Tuesday, May 8, 2007

Orwell's Grave

"Four verbs," Aetna says -- Edna. Edna -- Aetna -- is from The Far Side, roughly pyramidal, sits beside me or across the table in the War Room at LISA M-F 8-5 and jokes with the dozen or so of us who've survived the recent eighty-some percent attrition rate.

The supers kicked back my Friday batch of documents today; I must have looked perplexed.

"They'd really like everything that happens in these documents to fit under four verbs," she continued. I'd really like that, too. LISA gets the documents from ECorp, her only customer after five years of happy corporate marriage. ECorp seems to get them from all over. They're from the NRC, Zzptech, Westinghouse, Bechtel: resumes, discussions of steam generator corrosion, redundant signatures for shipments coming & going -- it's hard to tell which.

Four verbs. The super actually walked over to my desk to mention that the word accident did not exist for LISA: "We call that an incident. No. Accident, if there ever were an accident, I'm not a highly enough placed official to chew you out about it." Then, walking away: "And that's not to imply that there is such a thing."

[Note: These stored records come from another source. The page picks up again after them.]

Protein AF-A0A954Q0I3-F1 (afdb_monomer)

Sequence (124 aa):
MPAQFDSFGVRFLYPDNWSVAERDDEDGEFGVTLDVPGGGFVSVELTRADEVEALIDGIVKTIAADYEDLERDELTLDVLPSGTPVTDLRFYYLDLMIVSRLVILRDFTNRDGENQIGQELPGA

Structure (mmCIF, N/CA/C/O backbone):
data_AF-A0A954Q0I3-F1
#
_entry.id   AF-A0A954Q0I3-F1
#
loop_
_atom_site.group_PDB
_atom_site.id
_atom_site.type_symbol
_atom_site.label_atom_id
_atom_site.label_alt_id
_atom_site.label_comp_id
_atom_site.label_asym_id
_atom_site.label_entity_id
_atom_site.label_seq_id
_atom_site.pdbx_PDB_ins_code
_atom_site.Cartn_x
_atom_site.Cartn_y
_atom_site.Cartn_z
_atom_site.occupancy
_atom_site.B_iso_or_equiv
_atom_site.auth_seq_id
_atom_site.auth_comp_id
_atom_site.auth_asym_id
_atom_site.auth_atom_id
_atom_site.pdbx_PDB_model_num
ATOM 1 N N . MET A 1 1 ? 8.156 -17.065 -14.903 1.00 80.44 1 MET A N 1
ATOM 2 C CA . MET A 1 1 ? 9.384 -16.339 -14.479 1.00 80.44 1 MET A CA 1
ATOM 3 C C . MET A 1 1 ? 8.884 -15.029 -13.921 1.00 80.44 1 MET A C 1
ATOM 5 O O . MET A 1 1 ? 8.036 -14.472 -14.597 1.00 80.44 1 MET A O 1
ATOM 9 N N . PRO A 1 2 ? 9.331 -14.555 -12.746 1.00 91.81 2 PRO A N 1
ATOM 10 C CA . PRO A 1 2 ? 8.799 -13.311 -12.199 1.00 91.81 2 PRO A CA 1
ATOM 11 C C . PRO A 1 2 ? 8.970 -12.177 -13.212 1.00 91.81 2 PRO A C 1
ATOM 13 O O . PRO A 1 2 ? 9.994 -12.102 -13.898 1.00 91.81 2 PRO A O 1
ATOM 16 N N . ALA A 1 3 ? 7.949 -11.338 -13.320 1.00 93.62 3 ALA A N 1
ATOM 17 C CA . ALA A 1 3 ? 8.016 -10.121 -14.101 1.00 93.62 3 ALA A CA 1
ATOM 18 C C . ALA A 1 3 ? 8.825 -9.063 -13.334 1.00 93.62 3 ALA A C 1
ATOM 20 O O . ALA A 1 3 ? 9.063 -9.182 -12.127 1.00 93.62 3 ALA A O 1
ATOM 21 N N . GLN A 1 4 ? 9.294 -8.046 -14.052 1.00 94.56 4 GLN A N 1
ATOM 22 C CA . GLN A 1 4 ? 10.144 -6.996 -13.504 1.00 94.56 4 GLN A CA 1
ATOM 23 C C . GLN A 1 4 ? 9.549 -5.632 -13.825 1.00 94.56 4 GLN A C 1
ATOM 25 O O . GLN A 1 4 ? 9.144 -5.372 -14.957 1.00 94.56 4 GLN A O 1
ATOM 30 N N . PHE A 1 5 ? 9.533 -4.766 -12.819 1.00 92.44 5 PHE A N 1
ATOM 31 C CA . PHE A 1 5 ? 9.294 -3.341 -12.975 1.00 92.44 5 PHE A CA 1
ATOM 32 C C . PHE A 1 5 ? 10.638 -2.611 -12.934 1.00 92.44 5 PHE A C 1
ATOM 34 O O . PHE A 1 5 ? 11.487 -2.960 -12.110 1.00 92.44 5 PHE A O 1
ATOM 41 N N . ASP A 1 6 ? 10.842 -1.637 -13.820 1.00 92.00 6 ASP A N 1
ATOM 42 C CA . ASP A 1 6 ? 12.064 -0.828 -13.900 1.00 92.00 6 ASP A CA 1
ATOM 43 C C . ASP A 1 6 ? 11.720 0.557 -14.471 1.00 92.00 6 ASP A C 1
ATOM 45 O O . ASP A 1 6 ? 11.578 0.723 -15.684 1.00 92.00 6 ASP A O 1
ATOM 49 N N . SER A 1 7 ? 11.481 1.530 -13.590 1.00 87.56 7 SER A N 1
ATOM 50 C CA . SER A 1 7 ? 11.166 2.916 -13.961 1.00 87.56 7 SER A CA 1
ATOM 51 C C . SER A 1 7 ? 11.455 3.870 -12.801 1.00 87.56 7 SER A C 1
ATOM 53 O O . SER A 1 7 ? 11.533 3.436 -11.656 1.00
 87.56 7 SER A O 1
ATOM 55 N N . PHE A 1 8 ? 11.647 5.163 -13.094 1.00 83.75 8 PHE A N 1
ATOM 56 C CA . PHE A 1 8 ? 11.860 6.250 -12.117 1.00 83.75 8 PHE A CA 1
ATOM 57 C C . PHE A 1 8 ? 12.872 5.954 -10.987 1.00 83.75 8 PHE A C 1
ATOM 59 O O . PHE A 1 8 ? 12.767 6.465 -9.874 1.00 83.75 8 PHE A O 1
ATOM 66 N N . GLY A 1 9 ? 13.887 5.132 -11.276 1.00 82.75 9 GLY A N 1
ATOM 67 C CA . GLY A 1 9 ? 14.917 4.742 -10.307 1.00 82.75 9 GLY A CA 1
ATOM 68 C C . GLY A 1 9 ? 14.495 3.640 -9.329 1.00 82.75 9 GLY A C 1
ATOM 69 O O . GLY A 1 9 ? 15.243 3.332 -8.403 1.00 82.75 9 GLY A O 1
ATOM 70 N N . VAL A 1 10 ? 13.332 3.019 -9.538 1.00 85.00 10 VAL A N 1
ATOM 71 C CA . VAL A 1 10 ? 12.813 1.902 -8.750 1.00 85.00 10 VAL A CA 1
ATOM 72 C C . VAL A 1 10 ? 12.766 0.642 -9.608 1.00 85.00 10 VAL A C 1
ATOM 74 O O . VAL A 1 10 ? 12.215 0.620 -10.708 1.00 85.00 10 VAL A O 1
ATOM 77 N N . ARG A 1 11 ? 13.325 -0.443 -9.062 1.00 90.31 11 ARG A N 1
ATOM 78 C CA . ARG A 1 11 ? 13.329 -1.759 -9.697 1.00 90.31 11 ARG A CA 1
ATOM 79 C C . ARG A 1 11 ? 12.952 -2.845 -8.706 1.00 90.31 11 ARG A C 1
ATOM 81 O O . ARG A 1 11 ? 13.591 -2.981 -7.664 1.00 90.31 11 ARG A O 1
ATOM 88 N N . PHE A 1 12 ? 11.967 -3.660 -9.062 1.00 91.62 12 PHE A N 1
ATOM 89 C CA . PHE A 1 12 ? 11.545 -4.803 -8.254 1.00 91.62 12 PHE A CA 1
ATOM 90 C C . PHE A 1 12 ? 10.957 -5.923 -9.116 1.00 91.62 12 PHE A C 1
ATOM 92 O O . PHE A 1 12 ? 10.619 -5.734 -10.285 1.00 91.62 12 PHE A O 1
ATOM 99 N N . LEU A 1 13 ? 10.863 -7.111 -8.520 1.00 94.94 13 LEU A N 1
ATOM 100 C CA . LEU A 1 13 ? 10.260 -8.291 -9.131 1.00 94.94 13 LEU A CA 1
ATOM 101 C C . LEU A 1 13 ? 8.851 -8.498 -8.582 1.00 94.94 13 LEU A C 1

Does this sound like something I was supposed to have known?

So imagine, George Orwell writes a book, calls it 1984. He gets it published, even read, read so much his folks incorporate his words into daily English. I'd call that time for brews and congratulations. But no, the people he would burlesque use his piece as a guidebook -- to the extent that no one in charge anywhere at any time during six weeks of training could say or would say, "Yo! Asshole! four verbs."

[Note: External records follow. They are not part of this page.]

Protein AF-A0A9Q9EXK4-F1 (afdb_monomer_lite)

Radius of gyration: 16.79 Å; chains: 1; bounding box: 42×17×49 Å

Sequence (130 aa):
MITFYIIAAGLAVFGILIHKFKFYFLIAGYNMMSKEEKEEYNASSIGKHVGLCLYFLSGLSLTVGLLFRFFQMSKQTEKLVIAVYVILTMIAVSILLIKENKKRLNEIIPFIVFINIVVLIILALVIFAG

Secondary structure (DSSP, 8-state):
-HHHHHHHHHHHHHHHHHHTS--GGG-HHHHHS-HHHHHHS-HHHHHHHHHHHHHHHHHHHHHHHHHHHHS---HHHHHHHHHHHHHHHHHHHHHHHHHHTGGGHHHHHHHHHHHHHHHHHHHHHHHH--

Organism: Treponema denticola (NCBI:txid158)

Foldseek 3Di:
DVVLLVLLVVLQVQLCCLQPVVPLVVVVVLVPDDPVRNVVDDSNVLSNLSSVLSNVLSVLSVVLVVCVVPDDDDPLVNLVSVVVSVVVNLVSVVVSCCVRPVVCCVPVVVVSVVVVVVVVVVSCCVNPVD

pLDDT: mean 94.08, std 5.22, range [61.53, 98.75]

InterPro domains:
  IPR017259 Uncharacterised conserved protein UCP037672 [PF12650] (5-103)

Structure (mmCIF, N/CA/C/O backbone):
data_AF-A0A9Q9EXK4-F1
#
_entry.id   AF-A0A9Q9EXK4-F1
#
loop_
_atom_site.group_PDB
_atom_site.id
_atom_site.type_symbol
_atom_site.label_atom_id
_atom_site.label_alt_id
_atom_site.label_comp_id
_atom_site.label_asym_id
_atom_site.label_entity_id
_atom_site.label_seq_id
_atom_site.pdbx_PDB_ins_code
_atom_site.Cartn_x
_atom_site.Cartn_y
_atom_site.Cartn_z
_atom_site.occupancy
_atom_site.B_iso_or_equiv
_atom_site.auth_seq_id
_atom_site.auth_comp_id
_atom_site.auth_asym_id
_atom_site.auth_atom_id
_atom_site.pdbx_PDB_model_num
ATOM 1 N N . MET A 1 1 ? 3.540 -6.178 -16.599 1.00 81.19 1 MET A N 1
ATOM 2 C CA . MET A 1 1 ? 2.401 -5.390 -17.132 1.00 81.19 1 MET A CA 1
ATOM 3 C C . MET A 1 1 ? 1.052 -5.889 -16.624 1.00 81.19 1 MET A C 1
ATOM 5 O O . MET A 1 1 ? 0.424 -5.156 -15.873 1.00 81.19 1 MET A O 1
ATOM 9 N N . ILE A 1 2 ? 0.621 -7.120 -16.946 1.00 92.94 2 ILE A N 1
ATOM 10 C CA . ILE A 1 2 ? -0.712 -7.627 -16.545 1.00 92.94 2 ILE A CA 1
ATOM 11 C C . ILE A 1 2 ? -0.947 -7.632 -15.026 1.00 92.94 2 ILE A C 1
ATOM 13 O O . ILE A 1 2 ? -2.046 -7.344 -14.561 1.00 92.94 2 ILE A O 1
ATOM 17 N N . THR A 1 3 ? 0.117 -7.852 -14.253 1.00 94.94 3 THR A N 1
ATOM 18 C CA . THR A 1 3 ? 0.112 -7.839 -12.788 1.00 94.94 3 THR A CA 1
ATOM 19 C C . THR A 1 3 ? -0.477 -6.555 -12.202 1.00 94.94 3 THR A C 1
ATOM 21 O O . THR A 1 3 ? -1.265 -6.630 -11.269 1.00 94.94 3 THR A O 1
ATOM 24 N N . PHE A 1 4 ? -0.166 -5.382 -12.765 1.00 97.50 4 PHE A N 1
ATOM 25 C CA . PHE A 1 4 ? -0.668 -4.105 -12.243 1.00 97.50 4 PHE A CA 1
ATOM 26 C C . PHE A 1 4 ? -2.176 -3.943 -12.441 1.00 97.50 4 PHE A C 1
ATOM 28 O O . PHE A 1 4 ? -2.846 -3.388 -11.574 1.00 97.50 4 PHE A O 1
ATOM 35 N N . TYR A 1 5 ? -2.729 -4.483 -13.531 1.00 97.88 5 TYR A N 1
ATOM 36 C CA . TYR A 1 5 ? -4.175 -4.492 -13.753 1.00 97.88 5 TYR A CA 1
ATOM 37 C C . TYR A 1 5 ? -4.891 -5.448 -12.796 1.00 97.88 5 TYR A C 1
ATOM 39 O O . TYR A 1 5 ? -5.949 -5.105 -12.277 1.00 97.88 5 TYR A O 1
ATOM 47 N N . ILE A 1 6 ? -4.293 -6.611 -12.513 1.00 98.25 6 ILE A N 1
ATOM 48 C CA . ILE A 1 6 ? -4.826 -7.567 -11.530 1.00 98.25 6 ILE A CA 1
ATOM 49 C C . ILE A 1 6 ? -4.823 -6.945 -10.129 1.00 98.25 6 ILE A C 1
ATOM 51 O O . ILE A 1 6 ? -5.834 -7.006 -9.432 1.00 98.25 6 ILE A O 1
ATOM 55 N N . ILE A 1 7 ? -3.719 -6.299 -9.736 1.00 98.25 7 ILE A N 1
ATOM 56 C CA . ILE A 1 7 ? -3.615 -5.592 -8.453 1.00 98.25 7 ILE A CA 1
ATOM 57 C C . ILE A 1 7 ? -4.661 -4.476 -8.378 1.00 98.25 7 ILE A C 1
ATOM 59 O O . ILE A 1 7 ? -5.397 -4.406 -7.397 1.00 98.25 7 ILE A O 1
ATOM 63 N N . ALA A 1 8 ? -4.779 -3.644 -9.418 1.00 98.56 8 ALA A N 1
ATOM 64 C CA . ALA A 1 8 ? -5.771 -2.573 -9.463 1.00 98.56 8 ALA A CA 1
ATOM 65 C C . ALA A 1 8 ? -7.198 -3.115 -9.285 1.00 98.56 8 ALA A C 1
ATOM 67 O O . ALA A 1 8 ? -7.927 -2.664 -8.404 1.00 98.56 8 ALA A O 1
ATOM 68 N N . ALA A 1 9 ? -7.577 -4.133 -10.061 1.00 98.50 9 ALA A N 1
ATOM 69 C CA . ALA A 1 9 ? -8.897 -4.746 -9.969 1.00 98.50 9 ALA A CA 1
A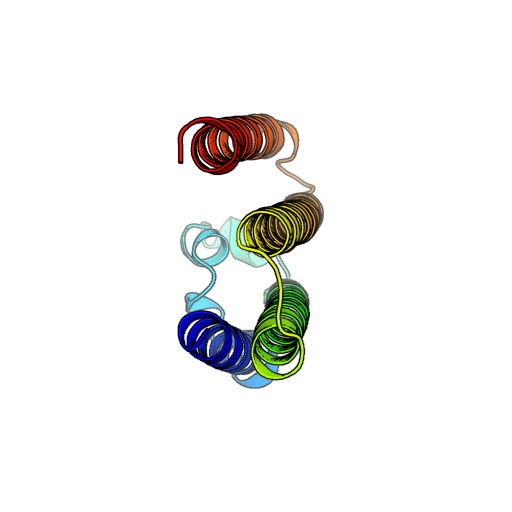TOM 70 C C . ALA A 1 9 ? -9.163 -5.329 -8.572 1.00 98.50 9 ALA A C 1
ATOM 72 O O . ALA A 1 9 ? -10.214 -5.065 -7.988 1.00 98.50 9 ALA A O 1
ATOM 73 N N . GLY A 1 10 ? -8.201 -6.063 -8.003 1.00 98.56 10 GLY A N 1
ATOM 74 C CA . GLY A 1 10 ? -8.324 -6.632 -6.661 1.00 98.56 10 GLY A CA 1
ATOM 75 C C . GLY A 1 10 ? -8.520 -5.560 -5.588 1.00 98.56 10 GLY A C 1
ATOM 76 O O . GLY A 1 10 ? -9.451 -5.645 -4.787 1.00 98.56 10 GLY A O 1
ATOM 77 N N . LEU A 1 11 ? -7.694 -4.511 -5.603 1.00 98.62 11 LEU A N 1
ATOM 78 C CA . LEU A 1 11 ? -7.793 -3.398 -4.656 1.00 98.62 11 LEU A CA 1
ATOM 79 C C . LEU A 1 11 ? -9.122 -2.644 -4.793 1.00 98.62 11 LEU A C 1
ATOM 81 O O . LEU A 1 11 ? -9.743 -2.324 -3.781 1.00 98.62 11 LEU A O 1
ATOM 85 N N . ALA A 1 12 ? -9.600 -2.407 -6.019 1.00 98.62 12 ALA A N 1
ATOM 86 C CA . ALA A 1 12 ? -10.905 -1.792 -6.253 1.00 98.62 12 ALA A CA 1
ATOM 87 C C . ALA A 1 12 ? -12.047 -2.642 -5.679 1.00 98.62 12 ALA A C 1
ATOM 89 O O . ALA A 1 12 ? -12.909 -2.113 -4.973 1.00 98.62 12 ALA A O 1
ATOM 90 N N . VAL A 1 13 ? -12.030 -3.956 -5.931 1.00 98.62 13 VAL A N 1
ATOM 91 C CA . VAL A 1 13 ? -13.031 -4.895 -5.406 1.00 98.62 13 VAL A CA 1
ATOM 92 C C . VAL A 1 13 ? -13.034 -4.875 -3.880 1.00 98.62 13 VAL A C 1
ATOM 94 O O . VAL A 1 13 ? -14.084 -4.643 -3.283 1.00 98.62 13 VAL A O 1
ATOM 97 N N . PHE A 1 14 ? -11.877 -5.028 -3.232 1.00 98.38 14 PHE A N 1
ATOM 98 C CA . PHE A 1 14 ? -11.796 -4.967 -1.770 1.00 98.38 14 PHE A CA 1
ATOM 99 C C . PHE A 1 14 ? -12.215 -3.603 -1.215 1.00 98.38 14 PHE A C 1
ATOM 101 O O . PHE A 1 14 ? -12.918 -3.541 -0.204 1.00 98.38 14 PHE A O 1
ATOM 108 N N . GLY A 1 15 ? -11.863 -2.512 -1.897 1.00 98.25 15 GLY A N 1
ATOM 109 C CA . GLY A 1 15 ? -12.314 -1.170 -1.542 1.00 98.25 15 GLY A CA 1
ATOM 110 C C . GLY A 1 15 ? -13.839 -1.051 -1.549 1.00 98.25 15 GLY A C 1
ATOM 111 O O . GLY A 1 15 ? -14.411 -0.525 -0.592 1.00 98.25 15 GLY A O 1
ATOM 112 N N . ILE A 1 16 ? -14.508 -1.604 -2.569 1.00 98.44 16 ILE A N 1
ATOM 113 C CA . ILE A 1 16 ? -15.975 -1.630 -2.680 1.00 98.44 16 ILE A CA 1
ATOM 114 C C . ILE A 1 16 ? -16.585 -2.503 -1.582 1.00 98.44 16 ILE A C 1
ATOM 116 O O . ILE A 1 16 ? -17.505 -2.056 -0.893 1.00 98.44 16 ILE A O 1
ATOM 120 N N . LEU A 1 17 ? -16.067 -3.717 -1.379 1.00 98.31 17 LEU A N 1
ATOM 121 C CA . LEU A 1 17 ? -16.552 -4.638 -0.347 1.00 98.31 17 LEU A CA 1
ATOM 122 C C . LEU A 1 17 ? -16.504 -3.998 1.046 1.00 98.31 17 LEU A C 1
ATOM 124 O O . LEU A 1 17 ? -17.489 -4.038 1.784 1.00 98.31 17 LEU A O 1
ATOM 128 N N . ILE A 1 18 ? -15.398 -3.340 1.390 1.00 97.81 18 ILE A N 1
ATOM 129 C CA . ILE A 1 18 ? -15.218 -2.730 2.710 1.00 97.81 18 ILE A CA 1
ATOM 130 C C . ILE A 1 18 ? -16.031 -1.434 2.845 1.00 97.81 18 ILE A C 1
ATOM 132 O O . ILE A 1 18 ? -16.761 -1.268 3.820 1.00 97.81 18 ILE A O 1
ATOM 136 N N . HIS A 1 19 ? -15.945 -0.513 1.880 1.00 97.31 19 HIS A N 1
ATOM 137 C CA . HIS A 1 19 ? -16.569 0.812 1.994 1.00 97.31 19 HIS A CA 1
ATOM 138 C C . HIS A 1 19 ? -18.076 0.790 1.715 1.00 97.31 19 HIS A C 1
ATOM 140 O O . HIS A 1 19 ? -18.834 1.479 2.396 1.00 97.31 19 HIS A O 1
ATOM 146 N N . LYS A 1 20 ? -18.529 0.044 0.702 1.00 96.19 20 LYS A N 1
ATOM 147 C CA . LYS A 1 20 ? -19.936 0.046 0.265 1.00 96.19 20 LYS A CA 1
ATOM 148 C C . LYS A 1 20 ? -20.728 -1.100 0.876 1.00 96.19 20 LYS A C 1
ATOM 150 O O . LYS A 1 20 ? -21.812 -0.859 1.399 1.00 96.19 20 LYS A O 1
ATOM 155 N N . PHE A 1 21 ? -20.173 -2.311 0.865 1.00 96.19 21 PHE A N 1
ATOM 156 C CA . PHE A 1 21 ? -20.854 -3.497 1.396 1.00 96.19 21 PHE A CA 1
ATOM 157 C C . PHE A 1 21 ? -20.571 -3.767 2.877 1.00 96.19 21 PHE A C 1
ATOM 159 O O . PHE A 1 21 ? -21.148 -4.689 3.446 1.00 96.19 21 PHE A O 1
ATOM 166 N N . LYS A 1 22 ? -19.749 -2.929 3.526 1.00 94.88 22 LYS A N 1
ATOM 167 C CA . LYS A 1 22 ? -19.450 -2.997 4.965 1.00 94.88 22 LYS A CA 1
ATOM 168 C C . LYS A 1 22 ? -18.849 -4.338 5.395 1.00 94.88 22 LYS A C 1
ATOM 170 O O . LYS A 1 22 ? -19.062 -4.785 6.521 1.00 94.88 22 LYS A O 1
ATOM 175 N N . PHE A 1 23 ? -18.073 -4.980 4.520 1.00 95.88 23 PHE A N 1
ATOM 176 C CA . PHE A 1 23 ? -17.346 -6.215 4.830 1.00 95.88 23 PHE A CA 1
ATOM 177 C C . PHE A 1 23 ? -16.128 -5.911 5.718 1.00 95.88 23 PHE A C 1
ATOM 179 O O . PHE A 1 23 ? -14.982 -6.159 5.352 1.00 95.88 23 PHE A O 1
ATOM 186 N N . TYR A 1 24 ? -16.368 -5.351 6.908 1.00 93.06 24 TYR A N 1
ATOM 187 C CA . TYR A 1 24 ? -15.323 -4.988 7.869 1.00 93.06 24 TYR A CA 1
ATOM 188 C C . TYR A 1 24 ? -14.573 -6.210 8.396 1.00 93.06 24 TYR A C 1
ATOM 190 O O . TYR A 1 24 ? -13.446 -6.074 8.861 1.00 93.06 24 TYR A O 1
ATOM 198 N N . PHE A 1 25 ? -15.141 -7.410 8.232 1.00 91.06 25 PHE A N 1
ATOM 199 C CA . PHE A 1 25 ? -14.438 -8.659 8.505 1.00 91.06 25 PHE A CA 1
ATOM 200 C C . PHE A 1 25 ? -13.207 -8.883 7.609 1.00 91.06 25 PHE A C 1
ATOM 202 O O . PHE A 1 25 ? -12.414 -9.779 7.866 1.00 91.06 25 PHE A O 1
ATOM 209 N N . LEU A 1 26 ? -13.012 -8.094 6.554 1.00 93.50 26 LEU A N 1
ATOM 210 C CA . LEU A 1 26 ? -11.787 -8.126 5.750 1.00 93.50 26 LEU A CA 1
ATOM 211 C C . LEU A 1 26 ? -10.649 -7.309 6.384 1.00 93.50 26 LEU A C 1
ATOM 213 O O . LEU A 1 26 ? -9.505 -7.382 5.940 1.00 93.50 26 LEU A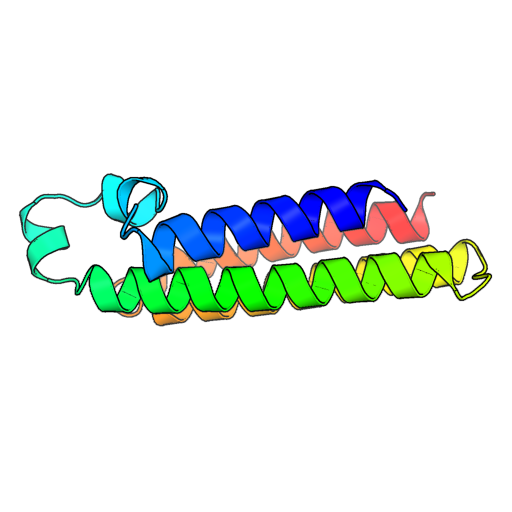 O 1
ATOM 217 N N . ILE A 1 27 ? -10.940 -6.535 7.432 1.00 92.81 27 ILE A N 1
ATOM 218 C CA . ILE A 1 27 ? -9.961 -5.734 8.161 1.00 92.81 27 ILE A CA 1
ATOM 219 C C . ILE A 1 27 ? -9.442 -6.588 9.321 1.00 92.81 27 ILE A C 1
ATOM 221 O O . ILE A 1 27 ? -10.037 -6.627 10.396 1.00 92.81 27 ILE A O 1
ATOM 225 N N . ALA A 1 28 ? -8.319 -7.278 9.111 1.00 86.88 28 ALA A N 1
ATOM 226 C CA . ALA A 1 28 ? -7.756 -8.211 10.093 1.00 86.88 28 ALA A CA 1
ATOM 227 C C . ALA A 1 28 ? -7.556 -7.577 11.483 1.00 86.88 28 ALA A C 1
ATOM 229 O O . ALA A 1 28 ? -7.946 -8.171 12.485 1.00 86.88 28 ALA A O 1
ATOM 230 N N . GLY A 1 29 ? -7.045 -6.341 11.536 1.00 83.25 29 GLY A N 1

So why write why move? Hey, go ahead, buy a place in Seaside or San Anselmo and let the wind blow when Zztech opens the pressurizer and "blows it out" for cleaning. I'll go write loveletters to carp.

Aetna took it better. She does:
"Don't worry. This sort of work is hard for people like you."

She must have meant to be comforting: she near-swallowd the guffaw when my eyes bugged. Like me? Am I unzipped? Should I shave my whiskers, or does that look like I'm trying to hide?

I barely talk at LISA. I try not to look long at anyone or swing my shoulders as I walk. Maybe she saw the bicycle I lock to a phone pole outside the office lot. I had not taken Aetna to be perceptive. So clearly she has perceived more than I and is willing to be generous.

"No, really," she went on, "What is it you do?"

Eat, sleep, move when poked. Until five seconds ago I smuggled documents out of the information service of a nuclear energy facility.

"I mean, do you paint, do you write?"

I flatter myself -- but, well, you see.

"You're not invisible, you know."

"No." I don't have a third eye either. Is this something everybody sees?

"Oh, Jack, you're fine. But all this regularity has to just bug you, this business of having to classify things just the way we-all do, of having the supervisors review each little thing and send things back when you would normally classify everything some way no one even imagines."

No one even imagines?

She talks on to smooth my nerves, but the gestures hint broadly that she knows nothing of what would make me nervous, then:

"People know things about you, Jack, just like you know things about them. Sometimes we find it easier to not speak. Don't we?"

Do we?

I need to be misunderstood. I need someone who doesn't care:
O gentle reader, do not leave!

1 comment:

Anonymous said...

So what are the four verbs? If I want teasers I'll watch the nightly news. "We have a exclusive nude photos or Angelina bathing with the Queen of England". Then Angelina turns out to be the Queens dog.
What's with the " " they don't seem consistent. Don't you use parenthesis when someone is thinking?
It is begining to seem there are enough voices to drown out the Super Bowl.
Will I catch on? I'm making an effort.
I don't see direction on all 7 pieces beside superficial achronims like LISA.
I need some reward for the amount of concentration I'm forking out. I have a fear it'll go on and on without reward. Yes I'm very Pavlovian. So?